CF2239D - Hunting the Beast

pattern

Functional graph labeled counting + exponential generating function + Lagrange inversion.

claim

For a fixed functional graph, a starting set is valid iff:

• every vertex with indegree 0 is chosen;
• every component that is only a directed cycle is hit by the set at least once.

Reason: in a component with trees feeding into the cycle, choosing all indegree-0 leaves reaches every tree path and then the whole cycle.
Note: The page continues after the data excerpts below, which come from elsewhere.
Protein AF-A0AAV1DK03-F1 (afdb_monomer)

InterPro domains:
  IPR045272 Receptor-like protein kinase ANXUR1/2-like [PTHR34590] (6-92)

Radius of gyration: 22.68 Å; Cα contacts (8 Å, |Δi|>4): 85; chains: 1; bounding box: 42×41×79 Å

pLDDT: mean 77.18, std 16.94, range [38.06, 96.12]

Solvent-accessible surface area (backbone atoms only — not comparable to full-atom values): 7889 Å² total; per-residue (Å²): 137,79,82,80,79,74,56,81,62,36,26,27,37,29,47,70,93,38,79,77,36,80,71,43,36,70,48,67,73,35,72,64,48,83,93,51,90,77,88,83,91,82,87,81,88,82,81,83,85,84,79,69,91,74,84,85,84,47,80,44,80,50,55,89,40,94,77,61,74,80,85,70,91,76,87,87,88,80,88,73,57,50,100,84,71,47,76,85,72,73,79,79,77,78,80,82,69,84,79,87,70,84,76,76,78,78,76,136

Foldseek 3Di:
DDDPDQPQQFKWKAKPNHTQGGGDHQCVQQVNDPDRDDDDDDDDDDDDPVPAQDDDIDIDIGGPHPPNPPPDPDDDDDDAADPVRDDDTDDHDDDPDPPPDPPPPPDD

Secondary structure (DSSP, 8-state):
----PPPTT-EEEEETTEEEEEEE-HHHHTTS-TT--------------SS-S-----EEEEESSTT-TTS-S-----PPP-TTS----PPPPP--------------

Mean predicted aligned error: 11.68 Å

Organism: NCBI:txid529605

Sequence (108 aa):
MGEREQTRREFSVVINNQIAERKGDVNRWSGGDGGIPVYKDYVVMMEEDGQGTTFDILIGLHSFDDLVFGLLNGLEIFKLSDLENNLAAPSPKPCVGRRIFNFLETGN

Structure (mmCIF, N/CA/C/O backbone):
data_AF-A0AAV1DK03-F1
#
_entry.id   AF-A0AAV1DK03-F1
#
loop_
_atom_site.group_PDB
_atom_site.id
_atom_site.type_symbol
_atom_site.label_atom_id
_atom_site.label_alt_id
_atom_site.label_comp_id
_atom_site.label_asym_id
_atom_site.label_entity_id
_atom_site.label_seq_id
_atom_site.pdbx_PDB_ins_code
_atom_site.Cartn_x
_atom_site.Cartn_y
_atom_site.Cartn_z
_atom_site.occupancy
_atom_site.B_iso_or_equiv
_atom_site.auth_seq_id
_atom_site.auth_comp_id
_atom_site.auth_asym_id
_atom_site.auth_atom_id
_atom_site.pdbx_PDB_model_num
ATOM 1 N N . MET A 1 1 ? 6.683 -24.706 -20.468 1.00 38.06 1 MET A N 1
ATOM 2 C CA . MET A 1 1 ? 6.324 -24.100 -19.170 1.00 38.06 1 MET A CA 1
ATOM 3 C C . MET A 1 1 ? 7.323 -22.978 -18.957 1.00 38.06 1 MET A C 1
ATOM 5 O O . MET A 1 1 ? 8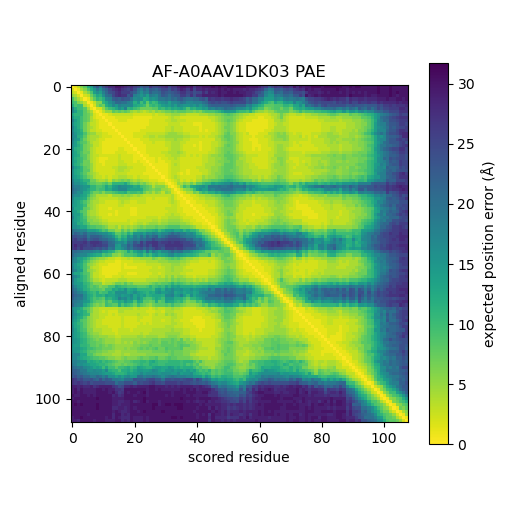.466 -23.270 -18.657 1.00 38.06 1 MET A O 1
ATOM 9 N N . GLY A 1 2 ? 6.967 -21.750 -19.346 1.00 41.66 2 GLY A N 1
ATOM 10 C CA . GLY A 1 2 ? 7.910 -20.628 -19.385 1.00 41.66 2 GLY A CA 1
ATOM 11 C C . GLY A 1 2 ? 8.081 -20.016 -18.003 1.00 41.66 2 GLY A C 1
ATOM 12 O O . GLY A 1 2 ? 7.082 -19.706 -17.347 1.00 41.66 2 GLY A O 1
ATOM 13 N N . GLU A 1 3 ? 9.328 -19.873 -17.568 1.00 49.47 3 GLU A N 1
ATOM 14 C CA . GLU A 1 3 ? 9.686 -19.082 -16.396 1.00 49.47 3 GLU A CA 1
ATOM 15 C C . GLU A 1 3 ? 9.175 -17.654 -16.610 1.00 49.47 3 GLU A C 1
ATOM 17 O O . GLU A 1 3 ? 9.433 -17.018 -17.630 1.00 49.47 3 GLU A O 1
ATOM 22 N N . ARG A 1 4 ? 8.330 -17.183 -15.692 1.00 54.34 4 ARG A N 1
ATOM 23 C CA . ARG A 1 4 ? 7.751 -15.841 -15.763 1.00 54.34 4 ARG A CA 1
ATOM 24 C C . ARG A 1 4 ? 8.802 -14.872 -15.237 1.00 54.34 4 ARG A C 1
ATOM 26 O O . ARG A 1 4 ? 8.842 -14.641 -14.033 1.00 54.34 4 ARG A O 1
ATOM 33 N N . GLU A 1 5 ? 9.642 -14.337 -16.118 1.00 53.72 5 GLU A N 1
ATOM 34 C CA . GLU A 1 5 ? 10.620 -13.312 -15.748 1.00 53.72 5 GLU A CA 1
ATOM 35 C C . GLU A 1 5 ? 9.903 -12.116 -15.108 1.00 53.72 5 GLU A C 1
ATOM 37 O O . GLU A 1 5 ? 9.047 -11.462 -15.712 1.00 53.72 5 GLU A O 1
ATOM 42 N N . GLN A 1 6 ? 10.220 -11.859 -13.842 1.00 54.50 6 GLN A N 1
ATOM 43 C CA . GLN A 1 6 ? 10.015 -10.548 -13.246 1.00 54.50 6 GLN A CA 1
ATOM 44 C C . GLN A 1 6 ? 11.073 -9.622 -13.817 1.00 54.50 6 GLN A C 1
ATOM 46 O O . GLN A 1 6 ? 12.254 -9.971 -13.879 1.00 54.50 6 GLN A O 1
ATOM 51 N N . THR A 1 7 ? 10.661 -8.438 -14.257 1.00 64.88 7 THR A N 1
ATOM 52 C CA . THR A 1 7 ? 11.644 -7.432 -14.641 1.00 64.88 7 THR A CA 1
ATOM 53 C C . THR A 1 7 ? 12.356 -6.924 -13.392 1.00 64.88 7 THR A C 1
ATOM 55 O O . THR A 1 7 ? 11.796 -6.898 -12.299 1.00 64.88 7 THR A O 1
ATOM 58 N N . ARG A 1 8 ? 13.589 -6.447 -13.568 1.00 67.44 8 ARG A N 1
ATOM 59 C CA . ARG A 1 8 ? 14.458 -5.874 -12.525 1.00 67.44 8 ARG A CA 1
ATOM 60 C C . ARG A 1 8 ? 13.819 -4.755 -11.670 1.00 67.44 8 ARG A C 1
ATOM 62 O O . ARG A 1 8 ? 14.412 -4.292 -10.707 1.00 67.44 8 ARG A O 1
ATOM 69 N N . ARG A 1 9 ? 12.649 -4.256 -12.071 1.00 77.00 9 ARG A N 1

A component with no indegree-0 vertex must have every indegree equal to 1, hence is a pure cycle and needs one chosen cycle vertex.

Let z mark chosen vertices and x mark labels. Ordinary rooted tree node weight is z if it has no children, otherwise 1+z, so

T=x(z+(1+z)(exp(T)-1))=x((1+z)exp(T)-1).

A cycle vertex attachment has generating function

R=x(1+z)exp(T)=T+x.

All components are directed cycles of length at least 2. The all-trivial cycle case must subtract the invalid empty choice on that pure cycle, therefore component EGF is

C=sum_{l>=2}((T+x)^l-x^l)/l = log((1-x)/(1-x-T))-T.

Thus the full EGF is

F=exp(C)=exp(-T)(1-x)/(1-x-T).

Using T=x phi(T), phi(u)=(1+z)exp(u)-1, and

F=exp(-T)-x d/dx exp(-T),

for n>=1:

[x^n]F=(n-1)/n [u^{n-1}] exp(-u)((1+z)exp(u)-1)^n.

Extracting [z^m] gives the final answer:

(n-1) * sum_{j=m}^n (-1)^{n-j} C(n,j) C(j,m) (j-1)^{n-1}.

necessary

No self-loop means cycle lengths are at least 2. This is exactly why component cycles start from length 2; the formula also gives 0 for n=1.

sufficient

The EGF enumerates all no-self-loop functional graphs by components and multiplies the exact valid-set polynomial per component, so coefficient [x^n/n! z^m] is the requested sum.

brute/check

For n<=5, enumerated all maps f(i)!=i and all subsets, then compared against the formula:

• 2: 2 1
• 3: 12 18 8
• 4: 72 216 228 81
• 5: 480 2400 4400 3500 1024

The official sample also matches, including n=8,m=3 -> 20415360.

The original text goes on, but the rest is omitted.